# Help with power vent info please.



## rosalita92 (Jun 25, 2010)

We will have a gas log burning fireplace put in our new outdoor covered porch, because of roof lines we need to power vent 
to the side.  Can someone recommend powervent manufacturers and/or specific power vents that could be used?


----------



## begreen (Jun 25, 2010)

Moved to the gas forum for a quicker response.


----------



## DAKSY (Jun 26, 2010)

rosalita92 said:
			
		

> We will have a gas log burning fireplace put in our new outdoor covered porch, because of roof lines we need to power vent to the side.  Can someone recommend powervent manufacturers and/or specific power vents that could be used?



Can you give us the specifics of the installation?
What do you mean "because of the roof lines?"
What unit are you installing?  Is it a Direct Vent (DV) unit?
Most DV units are tested for different venting configurations 
& don't require powerventers, but there ARE exceptions. 
Does your installation manual call for a powervent?
Help us so we can help you!


----------



## rosalita92 (Jun 26, 2010)

We desire to have a simple box lined with firebrick built and use Eiklor logs.  Eiklor says we have to
"vent" because BTU's create soot etc.  Our architect was uncomfortable with the location of the vent if
it went straight up (partly due to adjoining 2 story house) and partly due to code related to # of feet
vent must be from roofline.
Our other option is installing an outdoor box and outdoor unvented logs we think. Thanks


----------



## DAKSY (Jun 26, 2010)

rosalita92 said:
			
		

> We desire to have a simple box lined with firebrick built and use Eiklor logs.  Eiklor says we have to
> "vent" because BTU's create soot etc.  Our architect was uncomfortable with the location of the vent if
> it went straight up (partly due to adjoining 2 story house) and partly due to code related to # of feet
> vent must be from roofline.
> Our other option is installing an outdoor box and outdoor unvented logs we think. Thanks



Well, I'm not sure I really wanna touch this one, but...
You say you want a "simple box lined with firebrick" built.
What you MUST HAVE is an NFPA 211 certified wood-burning fireplace. 
It can be Zero-Clearance (ZC = factory-built) or it can be site-built masonry.
Not totally familiar with the Eiklor product, but gas logs are designed for use in APPROVED
solid fuel burning fireplaces.

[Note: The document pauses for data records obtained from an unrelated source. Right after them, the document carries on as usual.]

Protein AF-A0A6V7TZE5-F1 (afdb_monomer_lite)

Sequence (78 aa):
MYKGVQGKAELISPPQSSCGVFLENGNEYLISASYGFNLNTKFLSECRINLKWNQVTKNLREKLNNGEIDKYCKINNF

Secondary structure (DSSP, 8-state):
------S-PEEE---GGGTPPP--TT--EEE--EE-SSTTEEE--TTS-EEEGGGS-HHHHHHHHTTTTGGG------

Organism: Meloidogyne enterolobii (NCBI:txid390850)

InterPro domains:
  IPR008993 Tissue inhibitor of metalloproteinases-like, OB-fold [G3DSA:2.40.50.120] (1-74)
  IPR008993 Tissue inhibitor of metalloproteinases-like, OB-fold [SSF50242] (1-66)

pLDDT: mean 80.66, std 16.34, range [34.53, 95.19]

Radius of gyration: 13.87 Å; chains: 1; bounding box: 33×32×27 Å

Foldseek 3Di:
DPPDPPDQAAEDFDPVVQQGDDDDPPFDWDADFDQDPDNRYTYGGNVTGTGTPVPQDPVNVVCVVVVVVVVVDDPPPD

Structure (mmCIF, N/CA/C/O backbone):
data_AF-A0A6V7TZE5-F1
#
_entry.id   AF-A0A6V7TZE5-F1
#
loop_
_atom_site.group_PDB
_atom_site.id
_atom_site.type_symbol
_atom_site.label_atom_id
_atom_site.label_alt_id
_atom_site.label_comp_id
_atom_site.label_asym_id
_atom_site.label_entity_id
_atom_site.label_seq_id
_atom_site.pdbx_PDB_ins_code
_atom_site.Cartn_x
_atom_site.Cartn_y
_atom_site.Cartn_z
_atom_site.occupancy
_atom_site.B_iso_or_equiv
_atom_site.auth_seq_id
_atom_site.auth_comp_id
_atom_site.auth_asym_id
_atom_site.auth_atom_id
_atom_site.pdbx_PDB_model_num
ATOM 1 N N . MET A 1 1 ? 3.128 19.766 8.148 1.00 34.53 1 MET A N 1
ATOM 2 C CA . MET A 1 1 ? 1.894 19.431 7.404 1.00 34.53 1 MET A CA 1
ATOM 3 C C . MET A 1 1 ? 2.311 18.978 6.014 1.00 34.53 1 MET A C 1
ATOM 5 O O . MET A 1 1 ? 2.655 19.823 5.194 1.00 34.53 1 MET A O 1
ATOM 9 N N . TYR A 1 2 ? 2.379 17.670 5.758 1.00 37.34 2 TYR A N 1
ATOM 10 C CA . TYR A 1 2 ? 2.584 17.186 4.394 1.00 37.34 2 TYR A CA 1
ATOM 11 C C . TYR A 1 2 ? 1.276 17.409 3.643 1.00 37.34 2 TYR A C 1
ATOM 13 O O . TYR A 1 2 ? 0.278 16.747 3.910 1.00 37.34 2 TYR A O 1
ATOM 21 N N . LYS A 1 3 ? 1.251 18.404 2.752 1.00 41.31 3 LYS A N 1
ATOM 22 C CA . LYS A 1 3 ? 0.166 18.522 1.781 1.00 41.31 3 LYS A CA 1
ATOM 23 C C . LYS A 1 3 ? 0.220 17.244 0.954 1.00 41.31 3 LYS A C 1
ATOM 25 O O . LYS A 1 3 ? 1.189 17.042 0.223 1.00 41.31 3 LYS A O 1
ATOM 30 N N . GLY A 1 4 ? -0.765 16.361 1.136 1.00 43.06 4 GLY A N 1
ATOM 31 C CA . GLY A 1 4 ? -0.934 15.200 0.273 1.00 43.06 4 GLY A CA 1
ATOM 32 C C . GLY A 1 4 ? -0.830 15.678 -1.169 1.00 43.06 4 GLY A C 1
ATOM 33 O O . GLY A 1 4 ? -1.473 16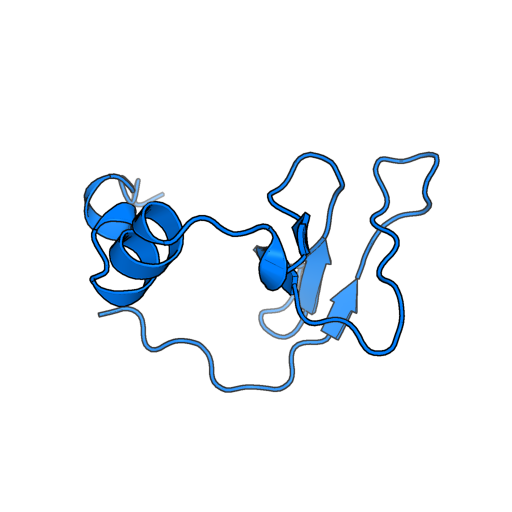.662 -1.537 1.00 43.06 4 GLY A O 1
ATOM 34 N N . VAL A 1 5 ? 0.059 15.062 -1.945 1.00 45.94 5 VAL A N 1
ATOM 35 C CA . VAL A 1 5 ? 0.256 15.424 -3.347 1.00 45.94 5 VAL A CA 1
ATOM 36 C C . VAL A 1 5 ? -1.040 15.068 -4.074 1.00 45.94 5 VAL A C 1
ATOM 38 O O . VAL A 1 5 ? -1.249 13.922 -4.457 1.00 45.94 5 VAL A O 1
ATOM 41 N N . GLN A 1 6 ? -1.947 16.036 -4.206 1.00 45.38 6 GLN A N 1
ATOM 42 C CA . GLN A 1 6 ? -3.082 15.951 -5.115 1.00 45.38 6 GLN A CA 1
ATOM 43 C C . GLN A 1 6 ? -2.525 16.105 -6.529 1.00 45.38 6 GLN A C 1
ATOM 45 O O . GLN A 1 6 ? -2.345 17.208 -7.034 1.00 45.38 6 GLN A O 1
ATOM 50 N N . GLY A 1 7 ? -2.181 14.977 -7.139 1.00 54.38 7 GLY A N 1
ATOM 51 C CA . GLY A 1 7 ? -1.670 14.899 -8.498 1.00 54.38 7 GLY A CA 1
ATOM 52 C C . GLY A 1 7 ? -1.869 13.494 -9.051 1.00 54.38 7 GLY A C 1
ATOM 53 O O . GLY A 1 7 ? -1.909 12.522 -8.297 1.00 54.38 7 GLY A O 1
ATOM 54 N N . LYS A 1 8 ? -2.012 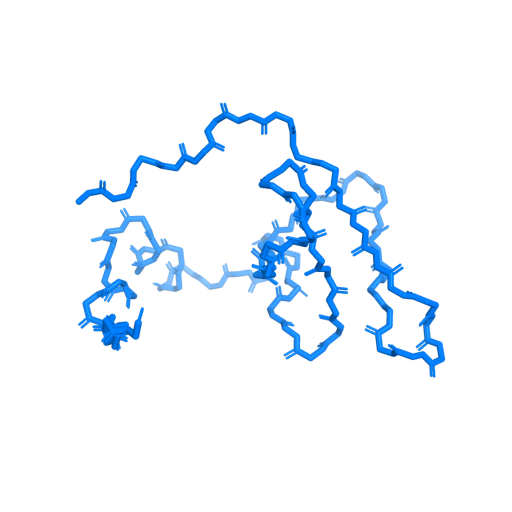13.381 -10.373 1.00 62.22 8 LYS A N 1
ATOM 55 C CA . LYS A 1 8 ? -1.945 12.086 -11.054 1.00 62.22 8 LYS A CA 1
ATOM 56 C C . LYS A 1 8 ? -0.500 11.599 -10.951 1.00 62.22 8 LYS A C 1
ATOM 58 O O . LYS A 1 8 ? 0.384 12.213 -11.539 1.00 62.22 8 LYS A O 1
ATOM 63 N N . ALA A 1 9 ? -0.265 10.553 -10.169 1.00 70.31 9 ALA A N 1
ATOM 64 C CA . ALA A 1 9 ? 1.022 9.877 -10.114 1.00 70.31 9 ALA A CA 1
ATOM 65 C C . ALA A 1 9 ? 0.927 8.579 -10.915 1.00 70.31 9 ALA A C 1
ATOM 67 O O . ALA A 1 9 ? -0.025 7.817 -10.738 1.00 70.31 9 ALA A O 1
ATOM 68 N N . GLU A 1 10 ? 1.907 8.326 -11.778 1.00 82.94 10 GLU A N 1
ATOM 69 C CA . GLU A 1 10 ? 2.035 7.016 -12.408 1.00 82.94 10 GLU A CA 1
ATOM 70 C C . GLU A 1 10 ? 2.579 6.018 -11.386 1.00 82.94 10 GLU A C 1
ATOM 72 O O . GLU A 1 10 ? 3.554 6.278 -10.672 1.00 82.94 10 GLU A O 1
ATOM 77 N N . LEU A 1 11 ? 1.908 4.874 -11.302 1.00 85.75 11 LEU A N 1
ATOM 78 C CA . LEU A 1 11 ? 2.275 3.769 -10.437 1.00 85.75 11 LEU A CA 1
ATOM 79 C C . LEU A 1 11 ? 3.030 2.733 -11.270 1.00 85.75 11 LEU A C 1
ATOM 81 O O . LEU A 1 11 ? 2.479 2.189 -12.224 1.00 85.75 11 LEU A O 1
ATOM 85 N N . ILE A 1 12 ? 4.276 2.451 -10.902 1.00 88.75 12 ILE A N 1
ATOM 86 C CA . ILE A 1 12 ? 5.111 1.447 -11.568 1.00 88.75 12 ILE A CA 1
ATOM 87 C C . ILE A 1 12 ? 5.396 0.322 -10.582 1.00 88.75 12 ILE A C 1
ATOM 89 O O . ILE A 1 12 ? 5.738 0.573 -9.426 1.00 88.75 12 ILE A O 1
ATOM 93 N N . SER A 1 13 ? 5.284 -0.919 -11.043 1.00 88.94 13 SER A N 1
ATOM 94 C CA . SER A 1 13 ? 5.640 -2.106 -10.273 1.00 88.94 13 SER A CA 1
ATOM 95 C C . SER A 1 13 ? 6.524 -3.025 -11.118 1.00 88.94 13 SER A C 1
ATOM 97 O O . SER A 1 13 ? 6.363 -3.047 -12.342 1.00 88.94 13 SER A O 1
ATOM 99 N N . PRO A 1 14 ? 7.483 -3.748 -10.514 1.00 87.62 14 PRO A N 1
ATOM 100 C CA . PRO A 1 14 ? 8.269 -4.729 -11.246 1.00 87.62 14 PRO A CA 1
ATOM 101 C C . PRO A 1 14 ? 7.395 -5.938 -11.632 1.00 87.62 14 PRO A C 1
ATOM 103 O O . PRO A 1 14 ? 6.241 -6.036 -11.211 1.00 87.62 14 PRO A O 1
ATOM 106 N N . PRO A 1 15 ? 7.923 -6.884 -12.424 1.00 86.31 15 PRO A N 1
ATOM 107 C CA . PRO A 1 15 ? 7.256 -8.160 -12.659 1.00 86.31 15 PRO A CA 1
ATOM 108 C C . PRO A 1 15 ? 7.009 -8.923 -11.351 1.00 86.31 15 PRO A C 1
ATOM 110 O O . PRO A 1 15 ? 7.762 -8.778 -10.387 1.00 86.31 15 PRO A O 1
ATOM 113 N N . GLN A 1 16 ? 5.998 -9.794 -11.333 1.00 82.88 16 GLN A N 1
ATOM 114 C CA . GLN A 1 16 ? 5.623 -10.560 -10.136 1.00 82.88 16 GLN A CA 1
ATOM 115 C C . GLN A 1 16 ? 6.780 -11.414 -9.585 1.00 82.88 16 GLN A C 1
ATOM 117 O O . GLN A 1 16 ? 6.976 -11.489 -8.378 1.00 82.88 16 GLN A O 1
ATOM 122 N N . SER A 1 17 ? 7.634 -11.958 -10.458 1.00 86.38 17 SER A N 1
ATOM 123 C CA . SER A 1 17 ? 8.856 -12.688 -10.078 1.00 86.38 17 SER A CA 1
ATOM 124 C C . SER A 1 17 ? 9.909 -11.841 -9.346 1.00 86.38 17 SER A C 1
ATOM 126 O O . SER A 1 17 ? 10.944 -12.361 -8.938 1.00 86.38 17 SER A O 1
ATOM 128 N N . SER A 1 18 ? 9.693 -10.532 -9.224 1.00 87.19 18 SER A N 1
ATOM 129 C CA . SER A 1 18 ? 10.618 -9.559 -8.641 1.00 87.19 18 SER A CA 1
ATOM 130 C C . SER A 1 18 ? 9.906 -8.638 -7.641 1.00 87.19 18 SER A C 1
ATOM 132 O O . SER A 1 18 ? 10.183 -7.440 -7.591 1.00 87.19 18 SER A O 1
ATOM 134 N N . CYS A 1 19 ? 8.989 -9.202 -6.845 1.00 84.62 19 CYS A N 1
ATOM 135 C CA . CYS A 1 19 ? 8.180 -8.499 -5.840 1.00 84.62 19 CYS A CA 1
ATOM 136 C C . CYS A 1 19 ? 7.219 -7.462 -6.450 1.00 84.62 19 CYS A C 1
ATOM 138 O O . CYS A 1 19 ? 7.039 -6.368 -5.897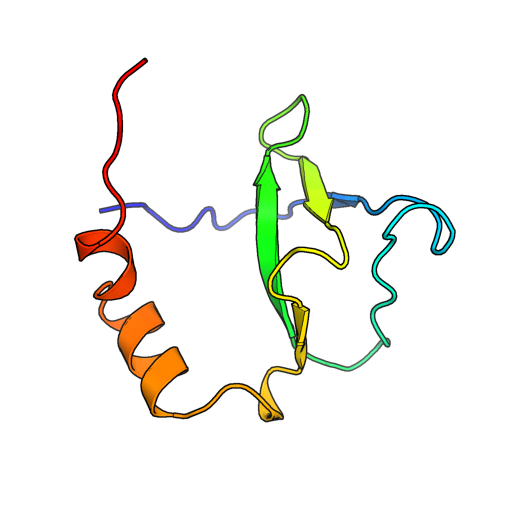 1.00 84.62 19 CYS A O 1
ATOM 140 N N . GLY A 1 20 ? 6.654 -7.790 -7.613 1.00 87.50 20 GLY A N 1
ATOM 141 C CA . GLY A 1 20 ? 5.680 -6.980 -8.343 1.00 87.50 20 GLY A CA 1
ATOM 142 C C . GLY A 1 20 ? 4.273 -7.079 -7.772 1.00 87.50 20 GLY A C 1
ATOM 143 O O . GLY A 1 20 ? 3.805 -8.166 -7.473 1.00 87.50 20 GLY A O 1
ATOM 144 N N . VAL A 1 21 ? 3.578 -5.952 -7.655 1.00 89.56 21 VAL A N 1
ATOM 145 C CA . VAL A 1 21 ? 2.213 -5.878 -7.122 1.00 89.56 21 VAL A CA 1
ATOM 146 C C . VAL A 1 21 ? 1.210 -5.996 -8.262 1.00 89.56 21 VAL A C 1
ATOM 148 O O . VAL A 1 21 ? 1.264 -5.230 -9.224 1.00 89.56 21 VAL A O 1
ATOM 151 N N . PHE A 1 22 ? 0.242 -6.899 -8.116 1.00 87.88 22 PHE A N 1
ATOM 152 C CA . PHE A 1 22 ? -0.914 -6.985 -9.003 1.00 87.88 22 PHE A CA 1
ATOM 153 C C . PHE A 1 22 ? -2.141 -6.348 -8.338 1.00 87.88 22 PHE A C 1
ATOM 155 O O . PHE A 1 22 ? -2.553 -6.761 -7.253 1.00 87.88 22 PHE A O 1
ATOM 162 N N . LEU A 1 23 ? -2.716 -5.327 -8.978 1.00 89.19 23 LEU A N 1
ATOM 163 C CA . LEU A 1 23 ? -3.930 -4.652 -8.516 1.00 89.19 23 LEU A CA 1
ATOM 164 C C . LEU A 1 23 ? -5.102 -5.039 -9.413 1.00 89.19 23 LEU A C 1
ATOM 166 O O . LEU A 1 23 ? -5.002 -5.009 -10.639 1.00 89.19 23 LEU A O 1
ATOM 170 N N . GLU A 1 24 ? -6.229 -5.379 -8.801 1.00 91.81 24 GLU A N 1
ATOM 171 C CA . GLU A 1 24 ? -7.440 -5.743 -9.524 1.00 91.81 24 GLU A CA 1
ATOM 172 C C . GLU A 1 24 ? -8.235 -4.485 -9.870 1.00 91.81 24 GLU A C 1
ATOM 174 O O . GLU A 1 24 ? -8.521 -3.651 -9.004 1.00 91.81 24 GLU A O 1
ATOM 179 N N . ASN A 1 25 ? -8.645 -4.374 -11.133 1.00 92.69 25 ASN A N 1
ATOM 180 C CA . ASN A 1 25 ? -9.497 -3.279 -11.578 1.00 92.69 25 ASN A CA 1
ATOM 181 C C . ASN A 1 25 ? -10.813 -3.231 -10.773 1.00 92.69 25 ASN A C 1
ATOM 183 O O . ASN A 1 25 ? -11.367 -4.267 -10.409 1.00 92.69 25 ASN A O 1
ATOM 187 N N . GLY A 1 26 ? -11.316 -2.023 -10.510 1.00 92.88 26 GLY A N 1
ATOM 188 C CA . GLY A 1 26 ? -12.562 -1.799 -9.767 1.00 92.88 26 GLY A CA 1
ATOM 189 C C . GLY A 1 26 ? -12.442 -1.881 -8.240 1.00 92.88 26 GLY A C 1
ATOM 190 O O . GLY A 1 26 ? -13.456 -1.782 -7.555 1.00 92.88 26 GLY A O 1
ATOM 191 N N . ASN A 1 27 ? -11.232 -2.035 -7.696 1.00 93.94 27 ASN A N 1
ATOM 192 C CA . ASN A 1 27 ? -10.990 -2.019 -6.254 1.00 93.94 27 ASN A CA 1
ATOM 193 C C . ASN A 1 27 ? -10.205 -0.769 -5.833 1.00 93.94 27 ASN A C 1
ATOM 195 O O . ASN A 1 27 ? -9.297 -0.315 -6.528 1.00 93.94 27 ASN A O 1
ATOM 199 N N . GLU A 1 28 ? -10.522 -0.247 -4.650 1.00 94.06 28 GLU A N 1
ATOM 200 C CA . GLU A 1 28 ? -9.720 0.777 -3.979 1.00 94.06 28 GLU A CA 1
ATOM 201 C C . GLU A 1 28 ? -8.666 0.116 -3.089 1.00 94.06 28 GLU A C 1
ATOM 203 O O . GLU A 1 28 ? -8.935 -0.908 -2.456 1.00 94.06 28 GLU A O 1
ATOM 208 N N . TYR A 1 29 ? -7.480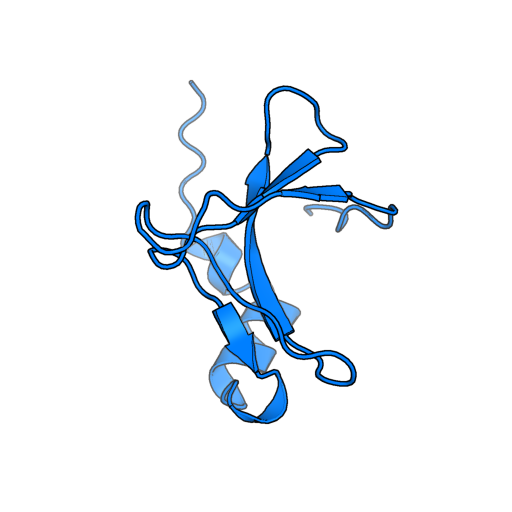 0.720 -2.996 1.00 92.69 29 TYR A N 1
ATOM 209 C CA . TYR A 1 29 ? -6.357 0.185 -2.228 1.00 92.69 29 TYR A CA 1
ATOM 210 C C . TYR A 1 29 ? -5.698 1.261 -1.360 1.00 92.69 29 TYR A C 1
ATOM 212 O O . TYR A 1 29 ? -5.494 2.392 -1.798 1.00 92.69 29 TYR A O 1
ATOM 220 N N . LEU A 1 30 ? -5.296 0.882 -0.144 1.00 92.75 30 LEU A N 1
ATOM 221 C CA . LEU A 1 30 ? -4.282 1.595 0.625 1.00 92.75 30 LEU A CA 1
ATOM 222 C C . LEU A 1 30 ? -2.905 1.122 0.164 1.00 92.75 30 LEU A C 1
ATOM 224 O O . LEU A 1 30 ? -2.551 -0.047 0.337 1.00 92.75 30 LEU A O 1
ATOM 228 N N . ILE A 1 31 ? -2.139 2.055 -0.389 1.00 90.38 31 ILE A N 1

A "Simple Box" won't cut it, power vented or not.
If you move, & the next homeowner wants the gas logs out & wants to burn wood,
the fireplace HAS to meet the criteria of NFPA 211, for SAFETY REASONS.
I think you want the least costly way out, but there really isn't one.
Your architect needs to talk to some one with NFI certification 
before he can simply tell you what he wants to do.


----------



## vvvv (Jun 27, 2010)

pvent creates negative pressure in house. this in consideration of the logs leaking air should be taken into consideration


----------



## DAKSY (Jun 27, 2010)

BLIMP said:
			
		

> pvent creates negative pressure in house. this in consideration of the logs leaking air should be taken into consideration



Do I have to press one to get that in English?


----------



## begreen (Jun 28, 2010)

What? You don't read pookinese?


----------



## DAKSY (Jun 28, 2010)

BeGreen said:
			
		

> What? You don't read pookinese?



READ it? Yep...
UNDERSTAND it? Nope...


----------



## Fsappo (Jun 28, 2010)

BLIMP said:
			
		

> pvent creates negative pressure in house. this in consideration of the logs leaking air should be taken into consideration



Pook, I think this is going to be outdoors.


----------



## rosalita92 (Jun 28, 2010)

Yes, outdoors.  We are not trying to cheap it, we just wanted something that looks nice, not looking for high heat.
So it sounds like a wood burning box is necessary and it be vented.


----------



## vvvv (Jun 28, 2010)

if used infrequently i'd use ventless fireplace. If the porch is part of the building's envelope, the powervent will create negative pressure within the house & if the logs leak  air at all, it'll be inefficiently drafty for the house


----------